(Z)-6-Dodecen-4-olide is a volatile, unsaturated lipid and γ-lactone found in dairy products, and secreted as a pheromone by some even-toed ungulates. It has a creamy, cheesy, fatty flavour with slight floral undertones in small concentrations, but contributes towards the strong, musky smell of a few species of antelope and deer in higher concentrations.

Function 
(Z)-6-Dodecen-4-olide is believed to play a part in olfactory communication between individuals of the Columbian black-tailed deer (Odocoileus hemionus columbianus), and is secreted into urine during a rut. (Z)-6-Dodecen-4-olide is then deposited onto the tuft of hair making up the tarsal gland of the deer, as the urine runs down the gland, during a behavior called rub-urination.

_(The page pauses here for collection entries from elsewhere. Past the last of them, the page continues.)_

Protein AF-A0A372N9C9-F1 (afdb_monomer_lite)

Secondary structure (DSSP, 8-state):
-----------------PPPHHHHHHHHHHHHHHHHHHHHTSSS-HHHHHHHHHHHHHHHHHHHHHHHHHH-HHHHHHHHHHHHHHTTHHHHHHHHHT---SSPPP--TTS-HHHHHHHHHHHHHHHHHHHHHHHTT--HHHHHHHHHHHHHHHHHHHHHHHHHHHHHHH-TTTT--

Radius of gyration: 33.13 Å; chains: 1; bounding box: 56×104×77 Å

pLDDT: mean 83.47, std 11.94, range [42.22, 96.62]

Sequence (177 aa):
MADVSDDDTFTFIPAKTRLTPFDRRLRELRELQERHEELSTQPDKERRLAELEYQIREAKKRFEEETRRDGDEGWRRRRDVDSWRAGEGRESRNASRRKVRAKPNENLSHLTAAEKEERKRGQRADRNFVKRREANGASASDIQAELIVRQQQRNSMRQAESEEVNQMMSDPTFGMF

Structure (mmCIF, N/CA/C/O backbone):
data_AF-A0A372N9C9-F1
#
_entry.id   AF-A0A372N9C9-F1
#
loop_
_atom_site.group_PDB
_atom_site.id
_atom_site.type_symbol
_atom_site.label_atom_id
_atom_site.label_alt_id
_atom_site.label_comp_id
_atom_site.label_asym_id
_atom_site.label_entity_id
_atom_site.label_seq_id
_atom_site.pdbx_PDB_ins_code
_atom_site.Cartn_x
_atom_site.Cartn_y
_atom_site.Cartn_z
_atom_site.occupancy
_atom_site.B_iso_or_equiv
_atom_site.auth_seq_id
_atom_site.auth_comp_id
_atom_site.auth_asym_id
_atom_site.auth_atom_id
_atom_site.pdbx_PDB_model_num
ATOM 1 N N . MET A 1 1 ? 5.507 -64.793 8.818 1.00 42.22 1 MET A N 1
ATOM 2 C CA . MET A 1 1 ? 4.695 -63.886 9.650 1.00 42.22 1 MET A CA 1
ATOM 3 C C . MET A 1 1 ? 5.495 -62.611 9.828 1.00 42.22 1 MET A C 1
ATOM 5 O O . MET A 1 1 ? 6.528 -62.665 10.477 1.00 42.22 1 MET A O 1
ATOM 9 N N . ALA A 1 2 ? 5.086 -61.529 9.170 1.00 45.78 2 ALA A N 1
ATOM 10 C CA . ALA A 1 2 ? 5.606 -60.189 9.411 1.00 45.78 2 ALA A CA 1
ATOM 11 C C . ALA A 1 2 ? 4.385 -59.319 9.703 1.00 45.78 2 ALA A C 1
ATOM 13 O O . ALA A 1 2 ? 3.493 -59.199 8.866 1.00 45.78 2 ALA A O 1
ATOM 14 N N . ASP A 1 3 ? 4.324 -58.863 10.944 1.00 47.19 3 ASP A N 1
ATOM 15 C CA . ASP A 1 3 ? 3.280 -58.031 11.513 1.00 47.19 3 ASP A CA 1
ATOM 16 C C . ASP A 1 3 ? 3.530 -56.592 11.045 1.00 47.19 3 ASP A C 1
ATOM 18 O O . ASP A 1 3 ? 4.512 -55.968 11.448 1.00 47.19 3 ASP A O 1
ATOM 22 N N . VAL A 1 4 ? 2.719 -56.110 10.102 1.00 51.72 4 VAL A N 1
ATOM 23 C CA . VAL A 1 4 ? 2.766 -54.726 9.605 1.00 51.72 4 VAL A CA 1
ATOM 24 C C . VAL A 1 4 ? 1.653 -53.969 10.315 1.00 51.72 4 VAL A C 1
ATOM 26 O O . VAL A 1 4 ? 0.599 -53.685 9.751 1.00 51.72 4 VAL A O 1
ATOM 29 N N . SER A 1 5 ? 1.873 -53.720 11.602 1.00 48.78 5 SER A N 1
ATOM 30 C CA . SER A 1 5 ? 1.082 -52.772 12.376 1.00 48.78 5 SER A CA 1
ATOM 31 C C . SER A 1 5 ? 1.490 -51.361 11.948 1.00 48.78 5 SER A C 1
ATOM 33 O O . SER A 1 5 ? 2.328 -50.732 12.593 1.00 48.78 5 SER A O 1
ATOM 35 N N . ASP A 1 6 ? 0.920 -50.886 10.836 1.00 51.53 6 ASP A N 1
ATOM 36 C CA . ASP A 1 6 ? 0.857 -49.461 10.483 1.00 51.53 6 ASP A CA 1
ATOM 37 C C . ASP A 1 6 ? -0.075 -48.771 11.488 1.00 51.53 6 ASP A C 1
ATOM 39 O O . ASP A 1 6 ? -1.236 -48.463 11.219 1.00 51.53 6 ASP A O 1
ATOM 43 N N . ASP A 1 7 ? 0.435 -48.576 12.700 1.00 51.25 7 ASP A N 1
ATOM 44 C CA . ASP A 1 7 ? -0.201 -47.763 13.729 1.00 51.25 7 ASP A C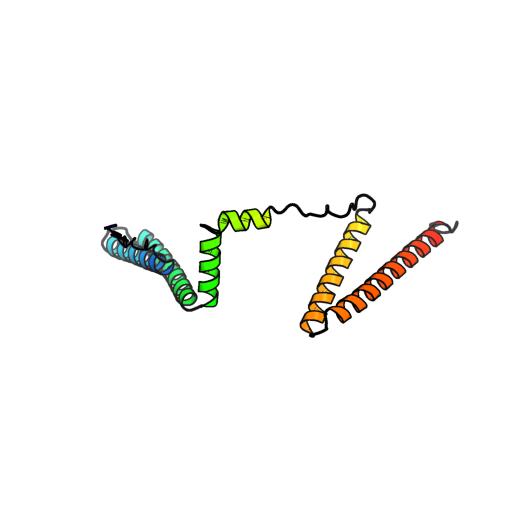A 1
ATOM 45 C C . ASP A 1 7 ? 0.130 -46.291 13.428 1.00 51.25 7 ASP A C 1
ATOM 47 O O . ASP A 1 7 ? 0.808 -45.593 14.189 1.00 51.25 7 ASP A O 1
ATOM 51 N N . ASP A 1 8 ? -0.333 -45.826 12.261 1.00 57.41 8 ASP A N 1
ATOM 52 C CA . ASP A 1 8 ? -0.387 -44.416 11.873 1.00 57.41 8 ASP A CA 1
ATOM 53 C C . ASP A 1 8 ? -1.387 -43.726 12.805 1.00 57.41 8 ASP A C 1
ATOM 55 O O . ASP A 1 8 ? -2.548 -43.449 12.491 1.00 57.41 8 ASP A O 1
ATOM 59 N N . THR A 1 9 ? -0.926 -43.487 14.028 1.00 60.44 9 THR A N 1
ATOM 60 C CA . THR A 1 9 ? -1.655 -42.752 15.043 1.00 60.44 9 THR A CA 1
ATOM 61 C C . THR A 1 9 ? -1.752 -41.316 14.541 1.00 60.44 9 THR A C 1
ATOM 63 O O . THR A 1 9 ? -0.843 -40.508 14.745 1.00 60.44 9 THR A O 1
ATOM 66 N N . PHE A 1 10 ? -2.845 -41.002 13.840 1.00 58.38 10 PHE A N 1
ATOM 67 C CA . PHE A 1 10 ? -3.190 -39.651 13.413 1.00 58.38 10 PHE A CA 1
ATOM 68 C C . PHE A 1 10 ? -3.319 -38.768 14.655 1.00 58.38 10 PHE A C 1
ATOM 70 O O . PHE A 1 10 ? -4.379 -38.637 15.267 1.00 58.38 10 PHE A O 1
ATOM 77 N N . THR A 1 11 ? -2.207 -38.162 15.057 1.00 65.06 11 THR A N 1
ATOM 78 C CA . THR A 1 11 ? -2.186 -37.172 16.122 1.00 65.06 11 THR A CA 1
ATOM 79 C C . THR A 1 11 ? -2.890 -35.931 15.593 1.00 65.06 11 THR A C 1
ATOM 81 O O . THR A 1 11 ? -2.368 -35.186 14.766 1.00 65.06 11 THR A O 1
ATOM 84 N N . PHE A 1 12 ? -4.126 -35.720 16.043 1.00 72.25 12 PHE A N 1
ATOM 85 C CA . PHE A 1 12 ? -4.848 -34.482 15.791 1.00 72.25 12 PHE A CA 1
ATOM 86 C C . PHE A 1 12 ? -4.076 -33.338 16.451 1.00 72.25 12 PHE A C 1
ATOM 88 O O . PHE A 1 12 ? -4.107 -33.178 17.669 1.00 72.25 12 PHE A O 1
ATOM 95 N N . ILE A 1 13 ? -3.354 -32.556 15.649 1.00 72.31 13 ILE A N 1
ATOM 96 C CA . ILE A 1 13 ? -2.729 -31.313 16.094 1.00 72.31 13 ILE A CA 1
ATOM 97 C C . ILE A 1 13 ? -3.792 -30.221 15.948 1.00 72.31 13 ILE A C 1
ATOM 99 O O . ILE A 1 13 ? -4.113 -29.844 14.816 1.00 72.31 13 ILE A O 1
ATOM 103 N N . PRO A 1 14 ? -4.353 -29.686 17.049 1.00 66.44 14 PRO A N 1
ATOM 104 C CA . PRO A 1 14 ? -5.339 -28.624 16.955 1.00 66.44 14 PRO A CA 1
ATOM 105 C C . PRO A 1 14 ? -4.706 -27.411 16.276 1.00 66.44 14 PRO A C 1
ATOM 107 O O . PRO A 1 14 ? -3.606 -26.978 16.640 1.00 66.44 14 PRO A O 1
ATOM 110 N N . ALA A 1 15 ? -5.403 -26.837 15.296 1.00 64.94 15 ALA A N 1
ATOM 111 C CA . ALA A 1 15 ? -4.966 -25.591 14.691 1.00 64.94 15 ALA A CA 1
ATOM 112 C C . ALA A 1 15 ? -4.836 -24.525 15.789 1.00 64.94 15 ALA A C 1
ATOM 114 O O . ALA A 1 15 ? -5.775 -24.288 16.550 1.00 64.94 15 ALA A O 1
ATOM 115 N N . LYS A 1 16 ? -3.672 -23.868 15.880 1.00 68.56 16 LYS A N 1
ATOM 116 C CA . LYS A 1 16 ? -3.491 -22.718 16.775 1.00 68.56 16 LYS A CA 1
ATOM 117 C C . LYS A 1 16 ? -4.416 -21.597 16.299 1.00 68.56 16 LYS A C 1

Similarly, it has also been identified in secretions of the interdigital and pedal glands of the bontebok (Damaliscus pygargus) and the blesbok (Damaliscus pygargus phillipsi) where it is believed to play a role in carrying information about the dominance status, sex, health condition and possibly other characteristics of the animal it came from. The (Z)-6-dodecen-4-olide is replenished daily to maintain the pungent smell. It has also been isolated from Polianthes tuberosa, a perennial plant used in the perfume industry since the 17th century for its powerful floral scent.